A市是典型的溫帶季風性氣候。一過中秋,寒意就濃了起來。這兩天更是連綿陰雨,氣溫陡降。大街上,呼呼的風兒夾著細密的雨點不時掠過,瀰漫起一股陰冷的氣氛。雖然是省城,雖然是週末,在這樣的氣氛中也不免失去了許多熱鬧與喧囂。
鄭郝明從計程車上下來後,顧不上打傘,他快跑了幾步,然後一頭紮進了街口拐角處的極天網吧內。
與街面上相比,網吧內人頭攢動,倒是熱鬧了許多。由於周圍有不少高校,所以極天網吧從來就不用為客源擔心。那個胖胖的老闆此時正站在收銀台後面,守著豐厚的營業額,滿面紅光。

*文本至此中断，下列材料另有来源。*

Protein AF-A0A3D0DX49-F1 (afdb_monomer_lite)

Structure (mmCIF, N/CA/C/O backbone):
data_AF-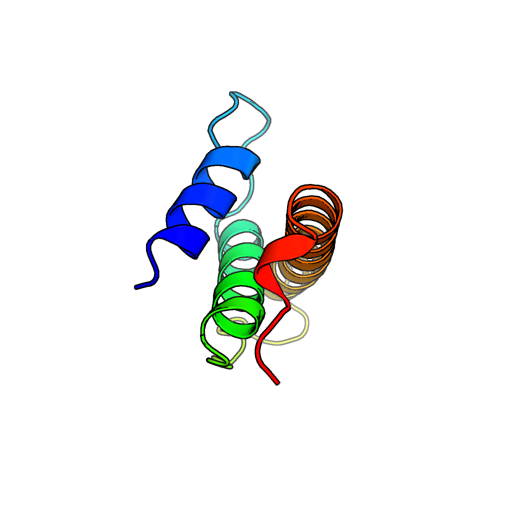A0A3D0DX49-F1
#
_entry.id   AF-A0A3D0DX49-F1
#
loop_
_atom_site.group_PDB
_atom_site.id
_atom_site.type_symbol
_atom_site.label_atom_id
_atom_site.label_alt_id
_atom_site.label_comp_id
_atom_site.label_asym_id
_atom_site.label_entity_id
_atom_site.label_seq_id
_atom_site.pdbx_PDB_ins_code
_atom_site.Cartn_x
_atom_site.Cartn_y
_atom_site.Cartn_z
_atom_site.occupancy
_atom_site.B_iso_or_equiv
_atom_site.auth_seq_id
_atom_site.auth_comp_id
_atom_site.auth_asym_id
_atom_site.auth_atom_id
_atom_site.pdbx_PDB_model_num
ATOM 1 N N . MET A 1 1 ? 6.633 -13.612 0.215 1.00 62.88 1 MET A N 1
ATOM 2 C CA . MET A 1 1 ? 6.941 -12.203 0.527 1.00 62.88 1 MET A CA 1
ATOM 3 C C . MET A 1 1 ? 7.823 -11.711 -0.603 1.00 62.88 1 MET A C 1
ATOM 5 O O . MET A 1 1 ? 8.848 -12.342 -0.836 1.00 62.88 1 MET A O 1
ATOM 9 N N . SER A 1 2 ? 7.362 -10.736 -1.385 1.00 81.75 2 SER A N 1
ATOM 10 C CA . SER A 1 2 ? 8.064 -10.287 -2.593 1.00 81.75 2 SER A CA 1
ATOM 11 C C . SER A 1 2 ? 9.166 -9.285 -2.253 1.00 81.75 2 SER A C 1
ATOM 13 O O . SER A 1 2 ? 8.919 -8.307 -1.547 1.00 81.75 2 SER A O 1
ATOM 15 N N . ILE A 1 3 ? 10.374 -9.524 -2.775 1.00 90.38 3 ILE A N 1
ATOM 16 C CA . ILE A 1 3 ? 11.554 -8.669 -2.559 1.00 90.38 3 ILE A CA 1
ATOM 17 C C . ILE A 1 3 ? 11.278 -7.241 -3.047 1.00 90.38 3 ILE A C 1
ATOM 19 O O . ILE A 1 3 ? 11.604 -6.280 -2.358 1.00 90.38 3 ILE A O 1
ATOM 23 N N . LEU A 1 4 ? 10.596 -7.099 -4.188 1.00 91.00 4 LEU A N 1
ATOM 24 C CA . LEU A 1 4 ? 10.254 -5.792 -4.746 1.00 91.00 4 LEU A CA 1
ATOM 25 C C . LEU A 1 4 ? 9.300 -5.008 -3.833 1.00 91.00 4 LEU A C 1
ATOM 27 O O . LEU A 1 4 ? 9.454 -3.801 -3.664 1.00 91.00 4 LEU A O 1
ATOM 31 N N . VAL A 1 5 ? 8.326 -5.680 -3.212 1.00 90.94 5 VAL A N 1
ATOM 32 C CA . VAL A 1 5 ? 7.411 -5.022 -2.266 1.00 90.94 5 VAL A CA 1
ATOM 33 C C . VAL A 1 5 ? 8.182 -4.486 -1.063 1.00 90.94 5 VAL A C 1
ATOM 35 O O . VAL A 1 5 ? 7.951 -3.352 -0.646 1.00 90.94 5 VAL A O 1
ATOM 38 N N . ASP A 1 6 ? 9.128 -5.262 -0.533 1.00 91.31 6 ASP A N 1
ATOM 39 C CA . ASP A 1 6 ? 9.960 -4.838 0.594 1.00 91.31 6 ASP A CA 1
ATOM 40 C C . ASP A 1 6 ? 10.865 -3.647 0.223 1.00 91.31 6 ASP A C 1
ATOM 42 O O . ASP A 1 6 ? 11.014 -2.714 1.014 1.00 91.31 6 ASP A O 1
ATOM 46 N N . GLU A 1 7 ? 11.410 -3.621 -0.996 1.00 91.88 7 GLU A N 1
ATOM 47 C CA . GLU A 1 7 ? 12.200 -2.494 -1.507 1.00 91.88 7 GLU A CA 1
ATOM 48 C C . GLU A 1 7 ? 11.374 -1.216 -1.671 1.00 91.88 7 GLU A C 1
ATOM 50 O O . GLU A 1 7 ? 11.819 -0.142 -1.257 1.00 91.88 7 GLU A O 1
ATOM 55 N N . LEU A 1 8 ? 10.162 -1.318 -2.223 1.00 91.38 8 LEU A N 1
ATOM 56 C CA . LEU A 1 8 ? 9.251 -0.181 -2.374 1.00 91.38 8 LEU A CA 1
ATOM 57 C C . LEU A 1 8 ? 8.792 0.356 -1.013 1.00 91.38 8 LEU A C 1
ATOM 59 O O . LEU A 1 8 ? 8.777 1.570 -0.802 1.00 91.38 8 LEU A O 1
ATOM 63 N N . MET A 1 9 ? 8.488 -0.534 -0.063 1.00 91.38 9 MET A N 1
ATOM 64 C CA . MET A 1 9 ? 8.153 -0.161 1.314 1.00 91.38 9 MET A CA 1
ATOM 65 C C . MET A 1 9 ? 9.323 0.541 2.009 1.00 91.38 9 MET A C 1
ATOM 67 O O . MET A 1 9 ? 9.124 1.582 2.638 1.00 91.38 9 MET A O 1
ATOM 71 N N . ARG A 1 10 ? 10.550 0.024 1.867 1.00 89.88 10 ARG A N 1
ATOM 72 C CA . ARG A 1 10 ? 11.748 0.680 2.406 1.00 89.88 10 ARG A CA 1
ATOM 73 C C . ARG A 1 10 ? 11.946 2.047 1.754 1.00 89.88 10 ARG A C 1
ATOM 75 O O . ARG A 1 10 ? 12.059 3.042 2.454 1.00 89.88 10 ARG A O 1
ATOM 82 N N . GLY A 1 11 ? 11.886 2.145 0.428 1.00 87.56 11 GLY A N 1
ATOM 83 C CA . GLY A 1 11 ? 12.015 3.425 -0.277 1.00 87.56 11 GLY A CA 1
ATOM 84 C C . GLY A 1 11 ? 11.010 4.492 0.183 1.00 87.56 11 GLY A C 1
ATOM 85 O O . GLY A 1 11 ? 11.366 5.669 0.268 1.00 87.56 11 GLY A O 1
ATOM 86 N N . ALA A 1 12 ? 9.785 4.082 0.523 1.00 85.69 12 ALA A N 1
ATOM 87 C CA . ALA A 1 12 ? 8.727 4.974 0.991 1.00 85.69 12 ALA A CA 1
ATOM 88 C C . ALA A 1 12 ? 8.875 5.404 2.464 1.00 85.69 12 ALA A C 1
ATOM 90 O O . ALA A 1 12 ? 8.563 6.550 2.794 1.00 85.69 12 ALA A O 1
ATOM 91 N N . PHE A 1 13 ? 9.354 4.516 3.347 1.00 83.44 13 PHE A N 1
ATOM 92 C CA . PHE A 1 13 ? 9.298 4.721 4.806 1.00 83.44 13 PHE A CA 1
ATOM 93 C C . PHE A 1 13 ? 10.651 4.768 5.529 1.00 83.44 13 PHE A C 1
ATOM 95 O O . PHE A 1 13 ? 10.684 5.095 6.709 1.00 83.44 13 PHE A O 1
ATOM 102 N N . ASP A 1 14 ? 11.772 4.528 4.851 1.00 77.19 14 ASP A N 1
ATOM 103 C CA . ASP A 1 14 ? 13.125 4.521 5.445 1.00 77.19 14 ASP A CA 1
ATOM 104 C C . ASP A 1 14 ? 13.698 5.934 5.688 1.00 77.19 14 ASP A C 1
ATOM 106 O O . ASP A 1 14 ? 14.845 6.111 6.091 1.00 77.19 14 ASP A O 1
ATOM 110 N N . ARG A 1 15 ? 12.902 6.989 5.456 1.00 69.12 15 ARG A N 1
ATOM 111 C CA . ARG A 1 15 ? 13.280 8.368 5.798 1.00 69.12 15 ARG A CA 1
ATOM 112 C C . ARG A 1 15 ? 12.717 8.740 7.170 1.00 69.12 15 ARG A C 1
ATOM 114 O O . ARG A 1 15 ? 11.530 8.515 7.396 1.00 69.12 15 ARG A O 1
ATOM 121 N N . PRO A 1 16 ? 13.495 9.404 8.047 1.00 57.91 16 PRO A N 1
ATOM 122 C CA . PRO A 1 16 ? 13.003 9.886 9.332 1.00 57.91 16 PRO A CA 1
ATOM 123 C C . PRO A 1 16 ? 11.989 11.015 9.103 1.00 57.91 16 PRO A C 1
ATOM 125 O O . PRO A 1 16 ? 12.325 12.196 9.021 1.00 57.91 16 PRO A O 1
ATOM 128 N N . ARG A 1 17 ? 10.722 10.646 8.940 1.00 59.81 17 ARG A N 1
ATOM 129 C CA . ARG A 1 17 ? 9.560 11.534 8.970 1.00 59.81 17 ARG A CA 1
ATOM 130 C C . ARG A 1 17 ? 8.510 10.953 9.909 1.00 59.81 17 ARG A C 1
ATOM 132 O O . ARG A 1 17 ? 8.603 9.798 10.309 1.00 59.81 17 ARG A O 1
ATOM 139 N N . THR A 1 18 ? 7.558 11.814 10.271 1.00 57.03 18 THR A N 1
ATOM 140 C CA . THR A 1 18 ? 6.408 11.593 11.157 1.00 57.03 18 THR A CA 1
ATOM 141 C C . THR A 1 18 ? 5.970 10.127 11.214 1.00 57.03 18 THR A C 1
ATOM 143 O O . THR A 1 18 ? 5.708 9.564 10.146 1.00 57.03 18 THR A O 1
ATOM 146 N N . PRO A 1 19 ? 5.845 9.525 12.416 1.00 63.38 19 PRO A N 1
ATOM 147 C CA . PRO A 1 19 ? 5.406 8.142 12.562 1.00 63.38 19 PRO A CA 1
ATOM 148 C C . PRO A 1 19 ? 4.124 7.911 11.759 1.00 63.38 19 PRO A C 1
ATOM 150 O O . PRO A 1 19 ? 3.092 8.531 12.025 1.00 63.38 19 PRO A O 1
ATOM 153 N N . ARG A 1 20 ? 4.193 7.061 10.732 1.00 76.06 20 ARG A N 1
ATOM 154 C CA . ARG A 1 20 ? 2.998 6.592 10.028 1.00 76.06 20 ARG A CA 1
ATOM 155 C C . ARG A 1 20 ? 2.395 5.467 10.857 1.00 76.06 20 ARG A C 1
ATOM 157 O O . ARG A 1 20 ? 3.125 4.650 11.408 1.00 76.06 20 ARG A O 1
ATOM 164 N N . SER A 1 21 ? 1.071 5.444 10.974 1.00 88.56 21 SER A N 1
ATOM 165 C CA . SER A 1 21 ? 0.394 4.374 11.703 1.00 88.56 21 SER A CA 1
ATOM 166 C C . SER A 1 21 ? 0.607 3.029 11.007 1.00 88.56 21 SER A C 1
ATOM 168 O O . SER A 1 21 ? 0.681 2.951 9.777 1.00 88.56 21 SER A O 1
ATOM 170 N N . ASP A 1 22 ? 0.631 1.952 11.787 1.00 89.88 22 ASP A N 1
ATOM 171 C CA . ASP A 1 22 ? 0.726 0.588 11.259 1.00 89.88 22 ASP A CA 1
ATOM 172 C C . ASP A 1 22 ? -0.381 0.282 10.246 1.00 89.88 22 ASP A C 1
ATOM 174 O O . ASP A 1 22 ? -0.147 -0.382 9.238 1.00 89.88 22 ASP A O 1
ATOM 178 N N . ALA A 1 23 ? -1.591 0.800 10.473 1.00 93.12 23 ALA A N 1
ATOM 179 C CA . ALA A 1 23 ? -2.716 0.618 9.563 1.00 93.12 23 ALA A CA 1
ATOM 180 C C . ALA A 1 23 ? -2.458 1.224 8.176 1.00 93.12 23 ALA A C 1
ATOM 182 O O . ALA A 1 23 ? -2.737 0.575 7.166 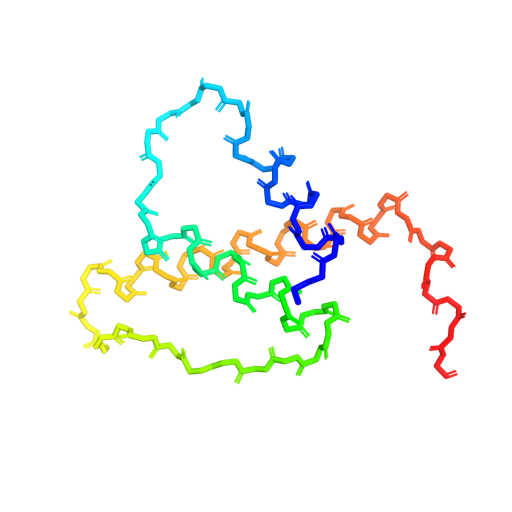1.00 93.12 23 ALA A O 1
ATOM 183 N N . TYR A 1 24 ? -1.852 2.411 8.129 1.00 93.44 24 TYR A N 1
ATOM 184 C CA . TYR A 1 24 ? -1.461 3.060 6.883 1.00 93.44 24 TYR A CA 1
ATOM 185 C C . TYR A 1 24 ? -0.387 2.255 6.144 1.00 93.44 24 TYR A C 1
ATOM 187 O O . TYR A 1 24 ? -0.570 1.909 4.978 1.00 93.44 24 TYR A O 1
ATOM 195 N N . MET A 1 25 ? 0.688 1.855 6.832 1.00 91.94 25 MET A N 1
ATOM 196 C CA . MET A 1 25 ? 1.754 1.046 6.220 1.00 91.94 25 MET A CA 1
ATOM 197 C C . MET A 1 25 ? 1.237 -0.307 5.708 1.00 91.94 25 MET A C 1
ATOM 199 O O . MET A 1 25 ? 1.643 -0.768 4.640 1.00 91.94 25 MET A O 1
ATOM 203 N N . ARG A 1 26 ? 0.288 -0.929 6.420 1.00 93.06 26 ARG A N 1
ATOM 204 C CA . ARG A 1 26 ? -0.387 -2.155 5.965 1.00 93.06 26 ARG A CA 1
ATOM 205 C C . ARG A 1 26 ? -1.210 -1.930 4.700 1.00 93.06 26 ARG A C 1
ATOM 207 O O . ARG A 1 26 ? -1.227 -2.815 3.853 1.00 93.06 26 ARG A O 1
ATOM 214 N N . GLY A 1 27 ? -1.862 -0.776 4.556 1.00 93.81 27 GLY A N 1
ATOM 215 C CA . GLY A 1 27 ? -2.589 -0.397 3.340 1.00 93.81 27 GLY A CA 1
ATOM 216 C C . GLY A 1 27 ? -1.677 -0.257 2.126 1.00 93.81 27 GLY A C 1
ATOM 217 O O . GLY A 1 27 ? -1.984 -0.782 1.055 1.00 93.81 27 GLY A O 1
ATOM 218 N N . VAL A 1 28 ? -0.521 0.380 2.320 1.00 94.88 28 VAL A N 1
ATOM 219 C CA . VAL A 1 28 ? 0.502 0.554 1.278 1.00 94.88 28 VAL A CA 1
ATOM 220 C C . VAL A 1 28 ? 1.008 -0.809 0.823 1.00 94.88 28 VAL A C 1
ATOM 222 O O . VAL A 1 28 ? 0.923 -1.143 -0.359 1.00 94.88 28 VAL A O 1
ATOM 225 N N . ARG A 1 29 ? 1.450 -1.637 1.780 1.00 93.75 29 A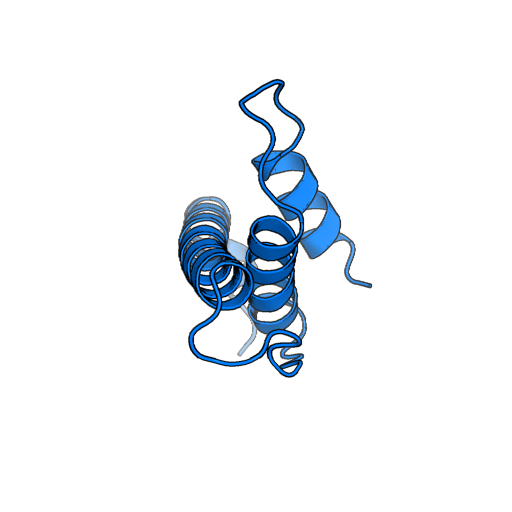RG A N 1
ATOM 226 C CA . ARG A 1 29 ? 1.952 -2.985 1.503 1.00 93.75 29 ARG A CA 1
ATOM 227 C C . ARG A 1 29 ? 0.912 -3.844 0.793 1.00 93.75 29 ARG A C 1
ATOM 229 O O . ARG A 1 29 ? 1.236 -4.474 -0.205 1.00 93.75 29 ARG A O 1
ATOM 236 N N . TRP A 1 30 ? -0.332 -3.823 1.272 1.00 94.38 30 TRP A N 1
ATOM 237 C CA . TRP A 1 30 ? -1.438 -4.569 0.677 1.00 94.38 30 TRP A CA 1
ATOM 238 C C . TRP A 1 30 ? -1.594 -4.271 -0.813 1.00 94.38 30 TRP A C 1
ATOM 240 O O . TRP A 1 30 ? -1.783 -5.184 -1.615 1.00 94.38 30 TRP A O 1
ATOM 250 N N . LEU A 1 31 ? -1.514 -2.993 -1.195 1.00 94.56 31 LEU A N 1
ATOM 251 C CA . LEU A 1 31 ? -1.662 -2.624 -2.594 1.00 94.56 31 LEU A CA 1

看到鄭郝明急匆匆地走過來,他略感詫異:這種場合是很少有年近半百的中年男子來光顧的。
鄭郝明的衣服濕漉漉的,頭髮也一綹一綹地糾結在了一起,這使他看起來多少有些落魄。
多半是個來找孩子的家長吧?胖老闆猜測到,同時暗自在心裡盤算著該如何應付對方。
那個中年男人把一個手包放在櫃檯上,然後從口袋裡掏出一張紙條遞過來:「查一下這個地址,告訴我是哪台機器。」他的聲音沙啞且疲憊。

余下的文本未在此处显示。